• [Task statement]: Nothing below is to be printed except the lines between the line holding "ATOM 156 C CA" and the line holding "ATOM 161 C C", inclusive, each exactly as it appears.

• [Collected data]:
-------
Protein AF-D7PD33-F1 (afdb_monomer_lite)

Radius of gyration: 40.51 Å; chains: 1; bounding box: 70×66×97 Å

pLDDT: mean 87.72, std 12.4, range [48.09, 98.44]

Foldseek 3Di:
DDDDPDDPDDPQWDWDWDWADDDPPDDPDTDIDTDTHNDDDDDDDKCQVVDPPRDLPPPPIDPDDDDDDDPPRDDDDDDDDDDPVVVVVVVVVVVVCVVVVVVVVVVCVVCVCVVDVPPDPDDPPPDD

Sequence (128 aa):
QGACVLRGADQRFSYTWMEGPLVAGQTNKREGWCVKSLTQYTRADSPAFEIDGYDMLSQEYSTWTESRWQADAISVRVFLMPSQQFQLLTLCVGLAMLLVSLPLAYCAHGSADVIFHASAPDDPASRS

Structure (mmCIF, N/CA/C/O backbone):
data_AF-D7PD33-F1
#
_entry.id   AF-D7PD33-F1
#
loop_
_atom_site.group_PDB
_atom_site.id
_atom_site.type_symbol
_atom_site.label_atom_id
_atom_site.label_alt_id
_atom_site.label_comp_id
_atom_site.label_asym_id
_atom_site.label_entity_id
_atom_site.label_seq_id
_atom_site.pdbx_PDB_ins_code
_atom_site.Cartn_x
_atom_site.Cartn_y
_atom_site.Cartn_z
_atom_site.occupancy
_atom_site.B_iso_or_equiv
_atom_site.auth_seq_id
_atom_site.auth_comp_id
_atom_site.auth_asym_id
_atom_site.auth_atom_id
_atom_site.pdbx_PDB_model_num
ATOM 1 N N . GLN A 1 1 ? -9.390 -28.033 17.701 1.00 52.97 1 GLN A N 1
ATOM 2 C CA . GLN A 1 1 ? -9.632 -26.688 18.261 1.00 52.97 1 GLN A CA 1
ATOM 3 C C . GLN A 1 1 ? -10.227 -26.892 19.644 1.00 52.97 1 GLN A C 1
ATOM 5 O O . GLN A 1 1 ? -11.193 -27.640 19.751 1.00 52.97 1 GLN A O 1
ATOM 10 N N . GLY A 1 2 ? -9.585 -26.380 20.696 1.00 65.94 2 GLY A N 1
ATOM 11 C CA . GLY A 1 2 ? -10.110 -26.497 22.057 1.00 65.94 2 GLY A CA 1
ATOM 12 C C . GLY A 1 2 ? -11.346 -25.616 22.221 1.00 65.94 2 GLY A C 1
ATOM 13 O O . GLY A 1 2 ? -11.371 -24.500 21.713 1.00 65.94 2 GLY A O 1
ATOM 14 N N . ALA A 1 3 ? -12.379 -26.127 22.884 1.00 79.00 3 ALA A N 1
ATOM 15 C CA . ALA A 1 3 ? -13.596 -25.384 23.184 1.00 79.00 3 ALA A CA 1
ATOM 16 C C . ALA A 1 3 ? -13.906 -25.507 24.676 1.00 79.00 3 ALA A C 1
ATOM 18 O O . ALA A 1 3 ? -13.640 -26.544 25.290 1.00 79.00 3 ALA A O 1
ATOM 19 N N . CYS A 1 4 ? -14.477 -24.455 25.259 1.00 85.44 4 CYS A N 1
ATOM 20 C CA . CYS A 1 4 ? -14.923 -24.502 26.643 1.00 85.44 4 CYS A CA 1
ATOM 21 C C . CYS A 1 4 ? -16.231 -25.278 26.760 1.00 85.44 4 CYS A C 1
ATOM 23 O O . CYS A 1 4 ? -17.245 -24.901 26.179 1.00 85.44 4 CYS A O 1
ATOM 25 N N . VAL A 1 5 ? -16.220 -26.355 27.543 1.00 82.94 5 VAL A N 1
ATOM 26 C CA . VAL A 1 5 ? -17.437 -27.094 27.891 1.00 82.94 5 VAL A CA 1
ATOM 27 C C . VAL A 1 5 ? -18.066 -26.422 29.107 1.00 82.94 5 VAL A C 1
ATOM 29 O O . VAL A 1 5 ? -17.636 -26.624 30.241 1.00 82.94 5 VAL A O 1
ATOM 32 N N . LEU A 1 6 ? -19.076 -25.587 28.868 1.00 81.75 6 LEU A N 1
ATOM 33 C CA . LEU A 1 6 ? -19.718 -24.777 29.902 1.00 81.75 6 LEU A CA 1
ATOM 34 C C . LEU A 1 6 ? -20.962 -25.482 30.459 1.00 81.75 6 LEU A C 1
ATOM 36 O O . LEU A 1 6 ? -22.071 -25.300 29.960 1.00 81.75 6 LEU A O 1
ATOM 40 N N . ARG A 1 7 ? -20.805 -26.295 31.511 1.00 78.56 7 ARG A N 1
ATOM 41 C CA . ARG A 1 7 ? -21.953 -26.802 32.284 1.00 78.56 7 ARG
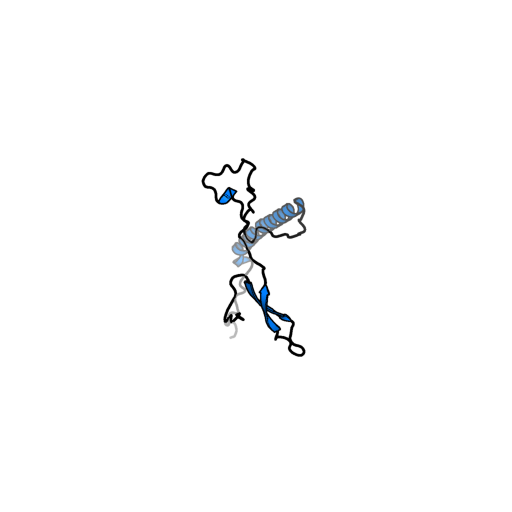 A CA 1
ATOM 42 C C . ARG A 1 7 ? -22.329 -25.780 33.361 1.00 78.56 7 ARG A C 1
ATOM 44 O O . ARG A 1 7 ? -21.581 -25.611 34.316 1.00 78.56 7 ARG A O 1
ATOM 51 N N . GLY A 1 8 ? -23.470 -25.103 33.198 1.00 79.81 8 GLY A N 1
ATOM 52 C CA . GLY A 1 8 ? -23.952 -24.083 34.144 1.00 79.81 8 GLY A CA 1
ATOM 53 C C . GLY A 1 8 ? -23.259 -22.722 34.006 1.00 79.81 8 GLY A C 1
ATOM 54 O O . GLY A 1 8 ? -22.860 -22.130 35.005 1.00 79.81 8 GLY A O 1
ATOM 55 N N . ALA A 1 9 ? -23.065 -22.246 32.772 1.00 78.25 9 ALA A N 1
ATOM 56 C CA . ALA A 1 9 ? -22.423 -20.957 32.511 1.00 78.25 9 ALA A CA 1
ATOM 57 C C . ALA A 1 9 ? -23.255 -19.771 33.037 1.00 78.25 9 ALA A C 1
ATOM 59 O O . ALA A 1 9 ? -24.465 -19.705 32.823 1.00 78.25 9 ALA A O 1
ATOM 60 N N . ASP A 1 10 ? -22.585 -18.818 33.686 1.00 85.38 10 ASP A N 1
ATOM 61 C CA . ASP A 1 10 ? -23.169 -17.546 34.120 1.00 85.38 10 ASP A CA 1
ATOM 62 C C . ASP A 1 10 ? -23.088 -16.526 32.976 1.00 85.38 10 ASP A C 1
ATOM 64 O O . ASP A 1 10 ? -21.999 -16.267 32.465 1.00 85.38 10 ASP A O 1
ATOM 68 N N . GLN A 1 11 ? -24.221 -15.926 32.597 1.00 85.50 11 GLN A N 1
ATOM 69 C CA . GLN A 1 11 ? -24.296 -14.970 31.483 1.00 85.50 11 GLN A CA 1
ATOM 70 C C . GLN A 1 11 ? -23.514 -13.669 31.716 1.00 85.50 11 GLN A C 1
ATOM 72 O O . GLN A 1 11 ? -23.255 -12.935 30.767 1.00 85.50 11 GLN A O 1
ATOM 77 N N . ARG A 1 12 ? -23.116 -13.365 32.956 1.00 89.81 12 ARG A N 1
ATOM 78 C CA . ARG A 1 12 ? -22.325 -12.163 33.274 1.00 89.81 12 ARG A CA 1
ATOM 79 C C . ARG A 1 12 ? -20.864 -12.270 32.850 1.00 89.81 12 ARG A C 1
ATOM 81 O O . ARG A 1 12 ? -20.175 -11.256 32.796 1.00 89.81 12 ARG A O 1
ATOM 88 N N . PHE A 1 13 ? -20.377 -13.482 32.600 1.00 91.75 13 PHE A N 1
ATOM 89 C CA . PHE A 1 13 ? -18.975 -13.727 32.302 1.00 91.75 13 PHE A CA 1
ATOM 90 C C . PHE A 1 13 ? -18.800 -14.236 30.882 1.00 91.75 13 PHE A C 1
ATOM 92 O O . PHE A 1 13 ? -19.584 -15.038 30.381 1.00 91.75 13 PHE A O 1
ATOM 99 N N . SER A 1 14 ? -17.711 -13.798 30.266 1.00 91.31 14 SER A N 1
ATOM 100 C CA . SER A 1 14 ? 
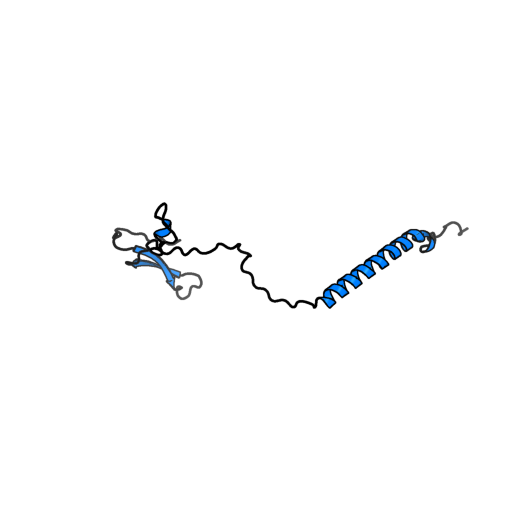-17.200 -14.409 29.054 1.00 91.31 14 SER A CA 1
ATOM 101 C C . SER A 1 14 ? -16.317 -15.597 29.422 1.00 91.31 14 SER A C 1
ATOM 103 O O . SER A 1 14 ? -15.584 -15.564 30.416 1.00 91.31 14 SER A O 1
ATOM 105 N N . TYR A 1 15 ? -16.403 -16.658 28.627 1.00 91.44 15 TYR A N 1
ATOM 106 C CA . TYR A 1 15 ? -15.593 -17.856 28.787 1.00 91.44 15 TYR A CA 1
ATOM 107 C C . TYR A 1 15 ? -14.837 -18.112 27.494 1.00 91.44 15 TYR A C 1
ATOM 109 O O . TYR A 1 15 ? -15.415 -18.557 26.502 1.00 91.44 15 TYR A O 1
ATOM 117 N N . THR A 1 16 ? -13.535 -17.861 27.528 1.00 91.81 16 THR A N 1
ATOM 118 C CA . THR A 1 16 ? -12.672 -17.987 26.354 1.00 91.81 16 THR A CA 1
ATOM 119 C C . THR A 1 16 ? -11.661 -19.097 26.591 1.00 91.81 16 THR A C 1
ATOM 121 O O . THR A 1 16 ? -10.964 -19.108 27.608 1.00 91.81 16 THR A O 1
ATOM 124 N N . TRP A 1 17 ? -11.579 -20.044 25.655 1.00 93.06 17 TRP A N 1
ATOM 125 C CA . TRP A 1 17 ? -10.507 -21.035 25.655 1.00 93.06 17 TRP A CA 1
ATOM 126 C C . TRP A 1 17 ? -9.216 -20.347 25.212 1.00 93.06 17 TRP A C 1
ATOM 128 O O . TRP A 1 17 ? -9.179 -19.735 24.145 1.00 93.06 17 TRP A O 1
ATOM 138 N N . MET A 1 18 ? -8.177 -20.424 26.035 1.00 92.62 18 MET A N 1
ATOM 139 C CA . MET A 1 18 ? -6.874 -19.833 25.755 1.00 92.62 18 MET A CA 1
ATOM 140 C C . MET A 1 18 ? -5.804 -20.914 25.792 1.00 92.62 18 MET A C 1
ATOM 142 O O . MET A 1 18 ? -5.776 -21.759 26.691 1.00 92.62 18 MET A O 1
ATOM 146 N N . GLU A 1 19 ? -4.915 -20.875 24.807 1.00 91.69 19 GLU A N 1
ATOM 147 C CA . GLU A 1 19 ? -3.746 -21.737 24.782 1.00 91.69 19 GLU A CA 1
ATOM 148 C C . GLU A 1 19 ? -2.692 -21.196 25.754 1.00 91.69 19 GLU A C 1
ATOM 150 O O . GLU A 1 19 ? -2.355 -20.013 25.733 1.00 91.69 19 GLU A O 1
ATOM 155 N N . GLY A 1 20 ? -2.200 -22.054 26.639 1.00 89.81 20 GLY A N 1
ATOM 156 C CA . GLY A 1 20 ? -1.250 -21.697 27.681 1.00 89.81 20 GLY A CA 1
ATOM 157 C C . GLY A 1 20 ? 0.206 -22.050 27.337 1.00 89.81 20 GLY A C 1
ATOM 158 O O . GLY A 1 20 ? 0.595 -22.142 26.161 1.00 89.81 20 GLY A O 1
ATOM 159 N N . PRO A 1 21 ? 1.063 -22.200 28.364 1.00 91.12 21 PRO A N 1
ATOM 160 C CA . PRO A 1 21 ? 2.477 -22.473 28.205 1.00 91.12 21 PRO A CA 1
ATOM 161 C C . PRO A 1 21 ? 2.717 -23.879 27.653 1.00 91.12 21 PRO A C 1
ATOM 163 O O . PRO A 1 21 ? 1.850 -24.758 27.663 1.00 91.12 21 PRO A O 1
ATOM 166 N N . LEU A 1 22 ? 3.941 -24.081 27.170 1.00 92.75 22 LEU A N 1
ATOM 167 C CA . LEU A 1 22 ? 4.429 -25.395 26.773 1.00 92.75 22 LEU A CA 1
ATOM 168 C C . LEU A 1 22 ? 4.558 -26.293 28.005 1.00 92.75 22 LEU A C 1
ATOM 170 O O . LEU A 1 22 ? 5.038 -25.864 29.054 1.00 92.75 22 LEU A O 1
ATOM 174 N N . VAL A 1 23 ? 4.150 -27.548 27.859 1.00 90.38 23 VAL A N 1
ATOM 175 C CA . VAL A 1 23 ? 4.305 -28.560 28.904 1.00 90.38 23 VAL A CA 1
ATOM 176 C C . VAL A 1 23 ? 5.787 -28.923 29.021 1.00 90.38 23 VAL A C 1
ATOM 178 O O . VAL A 1 23 ? 6.441 -29.220 28.020 1.00 90.38 23 VAL A O 1
ATOM 181 N N . ALA A 1 24 ? 6.329 -28.920 30.241 1.00 89.12 24 ALA A N 1
ATOM 182 C CA . ALA A 1 24 ? 7.731 -29.258 30.481 1.00 89.12 24 ALA A CA 1
ATOM 183 C C . ALA A 1 24 ? 8.077 -30.643 29.902 1.00 89.12 24 ALA A C 1
ATOM 185 O O . ALA A 1 24 ? 7.369 -31.624 30.127 1.00 89.12 24 ALA A O 1
ATOM 186 N N . GLY A 1 25 ? 9.167 -30.718 29.136 1.00 88.06 25 GLY A N 1
ATOM 187 C CA . GLY A 1 25 ? 9.603 -31.954 28.480 1.00 88.06 25 GLY A CA 1
ATOM 188 C C . GLY A 1 25 ? 8.849 -32.316 27.194 1.00 88.06 25 GLY A C 1
ATOM 189 O O . GLY A 1 25 ? 9.120 -33.372 26.629 1.00 88.06 25 GLY A O 1
ATOM 190 N N . GLN A 1 26 ? 7.937 -31.468 26.700 1.00 85.69 26 GLN A N 1
ATOM 191 C CA . GLN A 1 26 ? 7.264 -31.661 25.411 1.00 85.69 26 GLN A CA 1
ATOM 192 C C . GLN A 1 26 ? 7.392 -30.415 24.525 1.00 85.69 26 GLN A C 1
ATOM 194 O O . GLN A 1 26 ? 7.050 -29.310 24.929 1.00 85.69 26 GLN A O 1
ATOM 199 N N . THR A 1 27 ? 7.871 -30.585 23.290 1.00 82.25 27 THR A N 1
ATOM 200 C CA . THR A 1 27 ? 8.162 -29.471 22.366 1.00 82.25 27 THR A CA 1
ATOM 201 C C . THR A 1 27 ? 6.927 -28.897 21.673 1.00 82.25 27 THR A C 1
ATOM 203 O O . THR A 1 27 ? 6.901 -27.707 21.383 1.00 82.25 27 THR A O 1
ATOM 206 N N . ASN A 1 28 ? 5.892 -29.710 21.445 1.00 87.44 28 ASN A N 1
ATOM 207 C CA . ASN A 1 28 ? 4.715 -29.331 20.648 1.00 87.44 28 ASN A CA 1
ATOM 208 C C . ASN A 1 28 ? 3.385 -29.476 21.407 1.00 87.44 28 ASN A C 1
ATOM 210 O O . ASN A 1 28 ? 2.326 -29.530 20.784 1.00 87.44 28 ASN A O 1
ATOM 214 N N . LYS A 1 29 ? 3.417 -29.576 22.742 1.00 90.06 29 LYS A N 1
ATOM 215 C CA . LYS A 1 29 ? 2.199 -29.663 23.559 1.00 90.06 29 LYS A CA 1
ATOM 216 C C . LYS A 1 29 ? 2.076 -28.442 24.457 1.00 90.06 29 LYS A C 1
ATOM 218 O O . LYS A 1 29 ? 2.956 -28.185 25.276 1.00 90.06 29 LYS A O 1
ATOM 223 N N . ARG A 1 30 ? 0.956 -27.734 24.329 1.00 89.75 30 ARG A N 1
ATOM 224 C CA . ARG A 1 30 ? 0.559 -26.635 25.211 1.00 89.75 30 ARG A CA 1
ATOM 225 C C . ARG A 1 30 ? -0.613 -27.059 26.081 1.00 89.75 30 ARG A C 1
ATOM 227 O O . ARG A 1 30 ? -1.469 -27.833 25.650 1.00 89.75 30 ARG A O 1
ATOM 234 N N . GLU A 1 31 ? -0.628 -26.578 27.315 1.00 89.75 31 GLU A N 1
ATOM 235 C CA . GLU A 1 31 ? -1.770 -26.750 28.208 1.00 89.75 31 GLU A CA 1
ATOM 236 C C . GLU A 1 31 ? -2.765 -25.615 27.959 1.00 89.75 31 GLU A C 1
ATOM 238 O O . GLU A 1 31 ? -2.388 -24.453 28.018
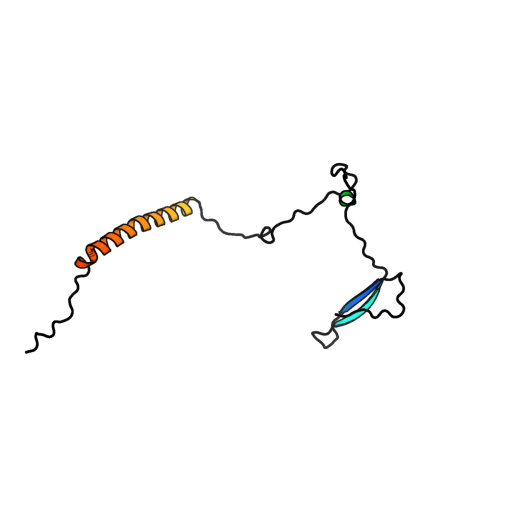 1.00 89.75 31 GLU A O 1
ATOM 243 N N . GLY A 1 32 ? -4.014 -25.931 27.616 1.00 90.19 32 GLY A N 1
ATOM 244 C CA . GLY A 1 32 ? -5.053 -24.926 27.382 1.00 90.19 32 GLY A CA 1
ATOM 245 C C . GLY A 1 32 ? -6.010 -24.826 28.562 1.00 90.19 32 GLY A C 1
ATOM 246 O O . GLY A 1 32 ? -6.378 -25.850 29.141 1.00 90.19 32 GLY A O 1
ATOM 247 N N . TRP A 1 33 ? -6.476 -23.616 28.870 1.00 90.44 33 TRP A N 1
ATOM 248 C CA . TRP A 1 33 ? -7.442 -23.376 29.943 1.00 90.44 33 TRP A CA 1
ATOM 249 C C . TRP A 1 33 ? -8.631 -22.551 29.472 1.00 90.44 33 TRP A C 1
ATOM 251 O O . TRP A 1 33 ? -8.545 -21.744 28.550 1.00 90.44 33 TRP A O 1
ATOM 261 N N . CYS A 1 34 ? -9.758 -22.744 30.151 1.00 91.62 34 CYS A N 1
ATOM 262 C CA . CYS A 1 34 ? -10.927 -21.894 29.994 1.00 91.62 34 CYS A CA 1
ATOM 263 C C . CYS A 1 34 ? -10.865 -20.754 30.996 1.00 91.62 34 CYS A C 1
ATOM 265 O O . CYS A 1 34 ? -10.993 -20.967 32.202 1.00 91.62 34 CYS A O 1
ATOM 267 N N . VAL A 1 35 ? -10.681 -19.544 30.481 1.00 91.88 35 VAL A N 1
ATOM 268 C CA . VAL A 1 35 ? -10.590 -18.338 31.293 1.00 91.88 35 VAL A CA 1
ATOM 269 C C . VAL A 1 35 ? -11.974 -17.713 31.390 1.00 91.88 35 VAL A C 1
-------
• [Result of this exercise]:
ATOM 156 C CA . GLY A 1 20 ? -1.250 -21.697 27.681 1.00 89.81 20 GLY A CA 1
ATOM 157 C C . GLY A 1 20 ? 0.206 -22.050 27.337 1.00 89.81 20 GLY A C 1
ATOM 158 O O . GLY A 1 20 ? 0.595 -22.142 26.161 1.00 89.81 20 GLY A O 1
ATOM 159 N N . PRO A 1 21 ? 1.063 -22.200 28.364 1.00 91.12 21 PRO A N 1
ATOM 160 C CA . PRO A 1 21 ? 2.477 -22.473 28.205 1.00 91.12 21 PRO A CA 1
ATOM 161 C C . PRO A 1 21 ? 2.717 -23.879 27.653 1.00 91.12 21 PRO A C 1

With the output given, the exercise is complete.